# Signal Bridge 975 by Model Power



## T-Man (May 16, 2008)

This is a recent upgrade I worked on, The single lights didn't please the owner so I converted it to two LEDs. This is the finished product.


----------



## T-Man (May 16, 2008)

For starters I painted the bases a darker grey and painted the ladder a flat black.


----------



## T-Man (May 16, 2008)

*Lights!*

This is a glimpse of the lights comparison. The kit comes with two green and two red light signals at 24 volts. The kit was bought at the Wilmington show at a discount because it had no hoods for the bulbs. That was when I agreed on the LED upgrade. 












Technical stuff: The wiring is eight strand phone wire, perfect for the application of eight LEDs connected in pairs. I used 10mm Dome LEDs a bit oversized from the original but more showy. The plan is to use it with an IR 153 Lionel detector.

The base is quarter plywood with a cap to a water jug painted black. The holes are quarter inch but slightly enlarged to hold the LED in place. (where was a 10mm drill when you need it).










I used a 4/32 by 5/8 screw to hold it in place.
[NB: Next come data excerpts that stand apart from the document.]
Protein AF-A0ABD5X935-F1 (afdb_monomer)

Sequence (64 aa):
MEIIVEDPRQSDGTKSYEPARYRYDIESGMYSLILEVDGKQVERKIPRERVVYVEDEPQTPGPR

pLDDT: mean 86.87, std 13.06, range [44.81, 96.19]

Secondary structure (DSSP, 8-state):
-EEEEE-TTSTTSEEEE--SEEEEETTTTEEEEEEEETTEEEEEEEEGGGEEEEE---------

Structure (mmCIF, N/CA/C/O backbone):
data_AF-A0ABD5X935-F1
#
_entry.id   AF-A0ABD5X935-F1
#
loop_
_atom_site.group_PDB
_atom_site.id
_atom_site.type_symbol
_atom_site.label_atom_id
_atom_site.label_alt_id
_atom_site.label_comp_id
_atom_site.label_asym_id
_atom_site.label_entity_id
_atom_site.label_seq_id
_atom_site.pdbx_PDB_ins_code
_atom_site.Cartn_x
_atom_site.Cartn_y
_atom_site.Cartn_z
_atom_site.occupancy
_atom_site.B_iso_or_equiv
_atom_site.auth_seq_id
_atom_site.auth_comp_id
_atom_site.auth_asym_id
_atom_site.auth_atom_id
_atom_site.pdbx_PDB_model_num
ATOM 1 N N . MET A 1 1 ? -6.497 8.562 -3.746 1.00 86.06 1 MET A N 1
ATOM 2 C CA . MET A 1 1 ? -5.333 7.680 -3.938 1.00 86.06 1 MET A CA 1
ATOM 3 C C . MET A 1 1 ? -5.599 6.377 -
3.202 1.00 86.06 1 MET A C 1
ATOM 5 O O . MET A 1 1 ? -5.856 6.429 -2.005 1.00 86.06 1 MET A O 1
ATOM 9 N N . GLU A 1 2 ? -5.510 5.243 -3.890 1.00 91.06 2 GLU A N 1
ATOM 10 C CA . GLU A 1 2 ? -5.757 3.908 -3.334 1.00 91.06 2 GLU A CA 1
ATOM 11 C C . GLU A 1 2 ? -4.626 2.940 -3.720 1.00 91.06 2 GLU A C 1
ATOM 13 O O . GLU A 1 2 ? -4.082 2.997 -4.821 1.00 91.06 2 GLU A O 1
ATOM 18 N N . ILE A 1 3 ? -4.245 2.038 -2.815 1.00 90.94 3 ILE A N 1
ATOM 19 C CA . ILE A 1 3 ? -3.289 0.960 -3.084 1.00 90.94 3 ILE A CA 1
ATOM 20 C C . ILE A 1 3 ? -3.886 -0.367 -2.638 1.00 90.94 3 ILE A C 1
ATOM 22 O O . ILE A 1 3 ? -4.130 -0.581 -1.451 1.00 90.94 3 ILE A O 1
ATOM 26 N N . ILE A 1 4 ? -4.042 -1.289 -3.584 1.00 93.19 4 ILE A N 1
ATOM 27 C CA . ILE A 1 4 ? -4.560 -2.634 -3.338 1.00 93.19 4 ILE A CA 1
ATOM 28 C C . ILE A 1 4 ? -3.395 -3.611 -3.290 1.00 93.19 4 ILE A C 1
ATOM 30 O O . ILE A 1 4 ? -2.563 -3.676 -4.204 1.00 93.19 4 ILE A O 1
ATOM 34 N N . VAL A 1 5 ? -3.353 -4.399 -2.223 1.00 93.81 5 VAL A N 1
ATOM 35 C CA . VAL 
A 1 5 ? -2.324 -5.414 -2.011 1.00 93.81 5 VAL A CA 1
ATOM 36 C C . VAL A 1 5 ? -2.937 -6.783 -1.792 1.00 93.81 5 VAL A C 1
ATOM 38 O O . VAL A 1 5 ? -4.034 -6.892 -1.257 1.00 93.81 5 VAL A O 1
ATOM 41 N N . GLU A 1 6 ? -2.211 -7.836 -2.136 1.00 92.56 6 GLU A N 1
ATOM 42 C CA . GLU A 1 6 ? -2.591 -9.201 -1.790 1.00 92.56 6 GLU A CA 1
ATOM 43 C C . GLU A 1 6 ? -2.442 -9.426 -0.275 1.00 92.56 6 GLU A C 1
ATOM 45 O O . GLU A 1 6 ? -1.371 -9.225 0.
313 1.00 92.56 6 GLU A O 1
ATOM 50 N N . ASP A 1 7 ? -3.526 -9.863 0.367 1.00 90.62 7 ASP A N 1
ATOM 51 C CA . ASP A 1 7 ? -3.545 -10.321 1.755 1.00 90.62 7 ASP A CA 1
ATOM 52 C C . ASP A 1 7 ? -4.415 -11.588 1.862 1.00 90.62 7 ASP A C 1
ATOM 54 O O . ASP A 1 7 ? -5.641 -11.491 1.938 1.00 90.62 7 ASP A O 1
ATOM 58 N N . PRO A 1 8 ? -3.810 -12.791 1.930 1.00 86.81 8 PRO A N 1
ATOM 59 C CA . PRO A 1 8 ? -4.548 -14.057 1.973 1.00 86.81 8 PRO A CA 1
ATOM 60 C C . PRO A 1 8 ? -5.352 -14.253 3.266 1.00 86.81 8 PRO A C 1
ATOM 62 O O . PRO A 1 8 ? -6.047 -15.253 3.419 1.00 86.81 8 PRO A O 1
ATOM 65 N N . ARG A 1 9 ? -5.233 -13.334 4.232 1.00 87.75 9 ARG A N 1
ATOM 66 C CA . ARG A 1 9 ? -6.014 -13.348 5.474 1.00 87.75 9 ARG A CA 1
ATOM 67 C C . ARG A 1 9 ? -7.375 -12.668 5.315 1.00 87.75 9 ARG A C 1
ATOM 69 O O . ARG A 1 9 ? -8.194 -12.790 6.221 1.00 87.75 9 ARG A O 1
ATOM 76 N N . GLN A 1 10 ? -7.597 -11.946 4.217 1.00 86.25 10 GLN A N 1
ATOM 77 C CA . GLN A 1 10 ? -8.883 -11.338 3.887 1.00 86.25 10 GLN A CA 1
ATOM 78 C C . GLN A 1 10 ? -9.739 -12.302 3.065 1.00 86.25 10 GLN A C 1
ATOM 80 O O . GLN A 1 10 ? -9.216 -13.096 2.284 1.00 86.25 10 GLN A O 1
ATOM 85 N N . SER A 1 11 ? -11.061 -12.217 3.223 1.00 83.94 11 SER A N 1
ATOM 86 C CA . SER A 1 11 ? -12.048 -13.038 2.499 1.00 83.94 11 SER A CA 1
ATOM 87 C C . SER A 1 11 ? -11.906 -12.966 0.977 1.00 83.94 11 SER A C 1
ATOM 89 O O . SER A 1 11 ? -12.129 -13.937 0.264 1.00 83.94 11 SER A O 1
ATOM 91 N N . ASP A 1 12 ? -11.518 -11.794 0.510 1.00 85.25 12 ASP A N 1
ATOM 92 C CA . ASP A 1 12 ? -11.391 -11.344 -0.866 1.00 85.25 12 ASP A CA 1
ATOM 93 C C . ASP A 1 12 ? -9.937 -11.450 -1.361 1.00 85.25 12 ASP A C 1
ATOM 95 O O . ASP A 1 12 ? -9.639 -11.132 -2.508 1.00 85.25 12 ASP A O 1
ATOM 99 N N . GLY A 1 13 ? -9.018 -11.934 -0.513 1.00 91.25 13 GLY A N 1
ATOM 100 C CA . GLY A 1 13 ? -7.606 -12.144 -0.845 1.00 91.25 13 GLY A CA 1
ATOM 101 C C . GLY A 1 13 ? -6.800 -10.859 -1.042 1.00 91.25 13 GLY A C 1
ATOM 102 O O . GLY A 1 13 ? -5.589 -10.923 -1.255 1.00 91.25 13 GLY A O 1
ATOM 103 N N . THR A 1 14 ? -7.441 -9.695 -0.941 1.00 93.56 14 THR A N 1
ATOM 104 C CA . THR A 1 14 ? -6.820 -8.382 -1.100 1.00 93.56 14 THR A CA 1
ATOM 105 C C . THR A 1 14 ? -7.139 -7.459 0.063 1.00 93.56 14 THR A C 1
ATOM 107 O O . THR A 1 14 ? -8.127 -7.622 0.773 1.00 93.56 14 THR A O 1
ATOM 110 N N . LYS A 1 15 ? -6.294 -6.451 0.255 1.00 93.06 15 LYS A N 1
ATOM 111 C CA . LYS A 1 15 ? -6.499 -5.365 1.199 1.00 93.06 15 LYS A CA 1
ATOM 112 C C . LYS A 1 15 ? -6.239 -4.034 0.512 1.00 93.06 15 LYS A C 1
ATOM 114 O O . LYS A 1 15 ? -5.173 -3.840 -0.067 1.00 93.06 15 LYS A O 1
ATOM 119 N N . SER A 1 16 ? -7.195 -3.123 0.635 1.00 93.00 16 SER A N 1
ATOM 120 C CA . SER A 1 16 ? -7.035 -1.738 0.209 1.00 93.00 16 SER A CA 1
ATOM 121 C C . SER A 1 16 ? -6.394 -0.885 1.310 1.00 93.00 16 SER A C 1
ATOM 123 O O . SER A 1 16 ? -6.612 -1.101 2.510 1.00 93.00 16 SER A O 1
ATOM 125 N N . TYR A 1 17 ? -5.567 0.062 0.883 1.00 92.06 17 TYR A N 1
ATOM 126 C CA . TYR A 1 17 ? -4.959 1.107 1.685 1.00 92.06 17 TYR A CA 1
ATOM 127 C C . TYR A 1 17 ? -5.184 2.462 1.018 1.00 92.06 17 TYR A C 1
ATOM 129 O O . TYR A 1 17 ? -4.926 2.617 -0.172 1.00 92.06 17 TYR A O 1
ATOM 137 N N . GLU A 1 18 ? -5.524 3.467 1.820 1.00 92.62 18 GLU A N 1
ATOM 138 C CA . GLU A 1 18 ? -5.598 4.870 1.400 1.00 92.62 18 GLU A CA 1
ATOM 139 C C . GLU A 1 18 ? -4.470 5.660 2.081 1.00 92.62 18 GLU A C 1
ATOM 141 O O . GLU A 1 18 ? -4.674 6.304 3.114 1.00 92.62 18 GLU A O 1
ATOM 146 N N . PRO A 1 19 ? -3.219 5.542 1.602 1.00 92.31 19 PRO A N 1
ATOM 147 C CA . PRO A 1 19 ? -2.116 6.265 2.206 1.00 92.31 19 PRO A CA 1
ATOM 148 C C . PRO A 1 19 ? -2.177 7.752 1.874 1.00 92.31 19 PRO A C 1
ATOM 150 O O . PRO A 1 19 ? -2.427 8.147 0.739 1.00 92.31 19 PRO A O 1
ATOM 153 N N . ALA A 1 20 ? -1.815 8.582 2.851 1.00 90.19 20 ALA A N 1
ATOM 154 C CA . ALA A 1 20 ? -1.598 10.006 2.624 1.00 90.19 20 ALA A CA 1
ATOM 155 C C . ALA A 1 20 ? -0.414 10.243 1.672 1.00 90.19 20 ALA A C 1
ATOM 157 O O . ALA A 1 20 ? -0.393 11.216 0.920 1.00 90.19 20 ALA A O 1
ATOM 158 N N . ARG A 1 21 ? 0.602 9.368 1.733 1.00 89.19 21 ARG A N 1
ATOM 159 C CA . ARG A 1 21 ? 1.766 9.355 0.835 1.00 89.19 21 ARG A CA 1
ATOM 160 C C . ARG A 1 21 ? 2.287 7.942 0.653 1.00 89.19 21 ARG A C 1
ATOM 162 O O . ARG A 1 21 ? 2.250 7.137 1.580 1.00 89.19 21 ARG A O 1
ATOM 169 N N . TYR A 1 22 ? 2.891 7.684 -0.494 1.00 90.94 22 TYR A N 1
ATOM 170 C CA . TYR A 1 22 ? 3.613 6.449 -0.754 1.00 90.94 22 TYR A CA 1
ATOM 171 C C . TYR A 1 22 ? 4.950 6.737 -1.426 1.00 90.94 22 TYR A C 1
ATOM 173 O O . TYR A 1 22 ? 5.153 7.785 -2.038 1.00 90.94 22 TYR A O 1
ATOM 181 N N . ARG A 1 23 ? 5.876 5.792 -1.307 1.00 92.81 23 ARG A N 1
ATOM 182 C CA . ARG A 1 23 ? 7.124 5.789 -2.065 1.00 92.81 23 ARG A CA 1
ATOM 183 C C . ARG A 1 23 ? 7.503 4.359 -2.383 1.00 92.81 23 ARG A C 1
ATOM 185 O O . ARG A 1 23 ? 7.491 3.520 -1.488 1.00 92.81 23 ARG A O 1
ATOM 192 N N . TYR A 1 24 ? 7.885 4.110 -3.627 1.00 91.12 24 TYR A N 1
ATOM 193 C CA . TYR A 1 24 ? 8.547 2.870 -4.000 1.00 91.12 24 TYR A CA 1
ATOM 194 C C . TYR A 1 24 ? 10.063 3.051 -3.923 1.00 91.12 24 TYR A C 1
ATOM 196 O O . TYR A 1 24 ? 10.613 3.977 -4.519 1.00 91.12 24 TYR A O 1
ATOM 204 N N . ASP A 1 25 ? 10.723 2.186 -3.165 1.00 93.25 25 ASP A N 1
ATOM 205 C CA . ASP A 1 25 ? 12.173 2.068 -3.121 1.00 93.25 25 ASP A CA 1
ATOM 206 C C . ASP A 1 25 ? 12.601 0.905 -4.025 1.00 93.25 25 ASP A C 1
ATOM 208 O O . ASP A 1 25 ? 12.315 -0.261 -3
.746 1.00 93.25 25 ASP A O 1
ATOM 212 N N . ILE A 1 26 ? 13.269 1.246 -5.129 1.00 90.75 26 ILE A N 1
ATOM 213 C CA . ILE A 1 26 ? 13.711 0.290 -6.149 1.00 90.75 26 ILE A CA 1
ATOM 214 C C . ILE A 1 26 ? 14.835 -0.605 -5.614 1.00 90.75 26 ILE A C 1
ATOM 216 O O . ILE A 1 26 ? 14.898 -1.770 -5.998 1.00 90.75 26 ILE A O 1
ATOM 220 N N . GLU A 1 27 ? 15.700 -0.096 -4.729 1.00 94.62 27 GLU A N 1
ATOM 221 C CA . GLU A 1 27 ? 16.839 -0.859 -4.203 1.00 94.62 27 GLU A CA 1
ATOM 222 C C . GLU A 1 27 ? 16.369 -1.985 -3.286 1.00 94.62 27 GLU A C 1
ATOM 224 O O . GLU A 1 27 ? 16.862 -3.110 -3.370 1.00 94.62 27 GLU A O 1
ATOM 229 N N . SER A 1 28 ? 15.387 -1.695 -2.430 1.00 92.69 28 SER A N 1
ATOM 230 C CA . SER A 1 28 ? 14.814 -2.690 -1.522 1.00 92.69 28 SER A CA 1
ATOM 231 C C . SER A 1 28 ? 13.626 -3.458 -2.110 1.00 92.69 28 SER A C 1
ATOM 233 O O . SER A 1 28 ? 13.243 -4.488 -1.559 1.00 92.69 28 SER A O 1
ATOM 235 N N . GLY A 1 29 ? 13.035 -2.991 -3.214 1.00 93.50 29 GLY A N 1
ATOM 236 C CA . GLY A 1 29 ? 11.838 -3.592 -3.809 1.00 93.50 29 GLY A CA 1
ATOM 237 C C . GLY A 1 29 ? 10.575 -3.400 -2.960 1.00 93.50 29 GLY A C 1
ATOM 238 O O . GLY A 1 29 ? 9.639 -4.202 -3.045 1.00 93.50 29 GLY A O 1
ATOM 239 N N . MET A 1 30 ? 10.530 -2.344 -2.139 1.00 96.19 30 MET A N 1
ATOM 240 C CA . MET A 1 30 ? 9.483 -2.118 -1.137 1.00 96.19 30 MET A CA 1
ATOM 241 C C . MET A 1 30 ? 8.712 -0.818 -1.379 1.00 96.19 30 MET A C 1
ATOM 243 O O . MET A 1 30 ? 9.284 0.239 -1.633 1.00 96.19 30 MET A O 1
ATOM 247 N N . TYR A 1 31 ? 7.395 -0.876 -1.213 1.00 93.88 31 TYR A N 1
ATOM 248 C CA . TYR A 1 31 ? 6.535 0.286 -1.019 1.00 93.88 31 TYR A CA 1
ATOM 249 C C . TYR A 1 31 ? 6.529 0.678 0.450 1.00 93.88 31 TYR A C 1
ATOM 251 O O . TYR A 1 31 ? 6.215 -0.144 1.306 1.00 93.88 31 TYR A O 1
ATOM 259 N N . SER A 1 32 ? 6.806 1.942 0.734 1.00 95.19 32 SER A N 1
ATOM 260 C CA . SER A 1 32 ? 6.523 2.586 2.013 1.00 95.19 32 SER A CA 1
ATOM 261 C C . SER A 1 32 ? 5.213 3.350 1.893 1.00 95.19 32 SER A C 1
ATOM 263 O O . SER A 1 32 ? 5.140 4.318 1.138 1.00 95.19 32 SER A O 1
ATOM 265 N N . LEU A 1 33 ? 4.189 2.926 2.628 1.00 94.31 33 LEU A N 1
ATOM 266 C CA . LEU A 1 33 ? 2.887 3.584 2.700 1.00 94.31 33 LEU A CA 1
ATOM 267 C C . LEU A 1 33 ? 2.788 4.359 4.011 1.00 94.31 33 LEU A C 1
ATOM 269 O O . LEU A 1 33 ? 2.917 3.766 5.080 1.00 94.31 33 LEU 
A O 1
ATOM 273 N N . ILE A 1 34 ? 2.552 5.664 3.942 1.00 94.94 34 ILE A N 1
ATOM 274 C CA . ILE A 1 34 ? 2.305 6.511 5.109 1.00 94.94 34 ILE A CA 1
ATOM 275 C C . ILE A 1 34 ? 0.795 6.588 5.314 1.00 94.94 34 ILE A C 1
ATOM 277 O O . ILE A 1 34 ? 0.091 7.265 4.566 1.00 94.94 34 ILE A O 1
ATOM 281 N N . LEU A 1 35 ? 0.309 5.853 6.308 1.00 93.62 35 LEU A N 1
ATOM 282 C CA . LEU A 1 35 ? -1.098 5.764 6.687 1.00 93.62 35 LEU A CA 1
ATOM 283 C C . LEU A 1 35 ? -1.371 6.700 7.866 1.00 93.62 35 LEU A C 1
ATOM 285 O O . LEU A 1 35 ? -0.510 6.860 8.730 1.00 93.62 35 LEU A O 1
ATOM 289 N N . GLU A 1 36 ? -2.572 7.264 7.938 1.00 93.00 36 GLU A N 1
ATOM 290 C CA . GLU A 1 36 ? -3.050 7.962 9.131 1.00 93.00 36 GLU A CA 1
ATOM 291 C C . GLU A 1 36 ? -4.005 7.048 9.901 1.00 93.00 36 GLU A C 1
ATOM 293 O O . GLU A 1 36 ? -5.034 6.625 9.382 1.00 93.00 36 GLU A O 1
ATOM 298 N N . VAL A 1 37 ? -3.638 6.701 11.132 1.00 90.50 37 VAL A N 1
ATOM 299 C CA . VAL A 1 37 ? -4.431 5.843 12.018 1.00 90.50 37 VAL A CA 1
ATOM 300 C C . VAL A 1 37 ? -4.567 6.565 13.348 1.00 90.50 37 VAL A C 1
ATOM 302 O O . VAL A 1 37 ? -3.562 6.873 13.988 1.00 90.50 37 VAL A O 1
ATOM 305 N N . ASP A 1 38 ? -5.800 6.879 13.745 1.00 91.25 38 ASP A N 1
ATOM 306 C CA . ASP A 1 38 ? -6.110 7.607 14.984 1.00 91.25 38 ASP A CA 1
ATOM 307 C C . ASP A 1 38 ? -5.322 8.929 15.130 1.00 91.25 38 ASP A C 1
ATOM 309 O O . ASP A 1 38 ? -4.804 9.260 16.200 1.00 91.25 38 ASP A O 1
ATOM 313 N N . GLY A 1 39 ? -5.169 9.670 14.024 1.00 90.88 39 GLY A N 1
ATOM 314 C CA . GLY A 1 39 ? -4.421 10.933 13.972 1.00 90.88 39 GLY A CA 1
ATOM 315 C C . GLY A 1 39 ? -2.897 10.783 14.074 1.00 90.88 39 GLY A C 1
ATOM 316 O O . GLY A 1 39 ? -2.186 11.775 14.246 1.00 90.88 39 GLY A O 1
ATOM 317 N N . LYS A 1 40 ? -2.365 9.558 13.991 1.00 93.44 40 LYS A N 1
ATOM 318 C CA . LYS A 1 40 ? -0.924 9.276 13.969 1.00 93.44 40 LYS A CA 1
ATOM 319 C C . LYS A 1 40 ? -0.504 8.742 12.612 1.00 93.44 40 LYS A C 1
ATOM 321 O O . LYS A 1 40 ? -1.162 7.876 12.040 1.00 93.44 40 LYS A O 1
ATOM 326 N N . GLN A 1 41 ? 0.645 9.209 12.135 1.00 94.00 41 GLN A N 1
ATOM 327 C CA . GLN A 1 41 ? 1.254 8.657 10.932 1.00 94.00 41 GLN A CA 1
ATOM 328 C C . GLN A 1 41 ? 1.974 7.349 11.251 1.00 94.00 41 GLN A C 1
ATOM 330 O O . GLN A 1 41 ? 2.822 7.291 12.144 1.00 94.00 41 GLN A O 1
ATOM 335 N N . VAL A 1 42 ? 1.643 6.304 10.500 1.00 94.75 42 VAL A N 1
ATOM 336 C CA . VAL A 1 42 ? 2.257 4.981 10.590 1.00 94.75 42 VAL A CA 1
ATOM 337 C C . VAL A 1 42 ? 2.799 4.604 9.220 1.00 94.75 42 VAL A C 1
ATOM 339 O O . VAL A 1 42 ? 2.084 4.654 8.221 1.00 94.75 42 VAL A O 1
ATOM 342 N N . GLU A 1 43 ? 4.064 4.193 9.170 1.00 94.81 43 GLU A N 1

The bridge frame had a hole so I just epoxied the screw in.










The plywood was trimmed to fit

Every step of soldering had an operational test.










The phone wire was kept sleeved to run it down the side of the bridge.
A hole was drilled into the base for the wire.


----------



## rkenney (Aug 10, 2013)

Looks good! Very nicely done.

Now, what will the signals be switched with?


----------



## T-Man (May 16, 2008)

They will run on two 153 IR detectors. It is designed to run on 12 volts ac . opposing red/green LEDs are wired pos to neg with 1k on the green pos and 470 on the red pos side. With the 153 IR one set of lights will be on and the other off( for one lane).


----------



## T-Man (May 16, 2008)

*Wiring*

I recently uploaded tiny cad and drew out the wiring diagram I used .


----------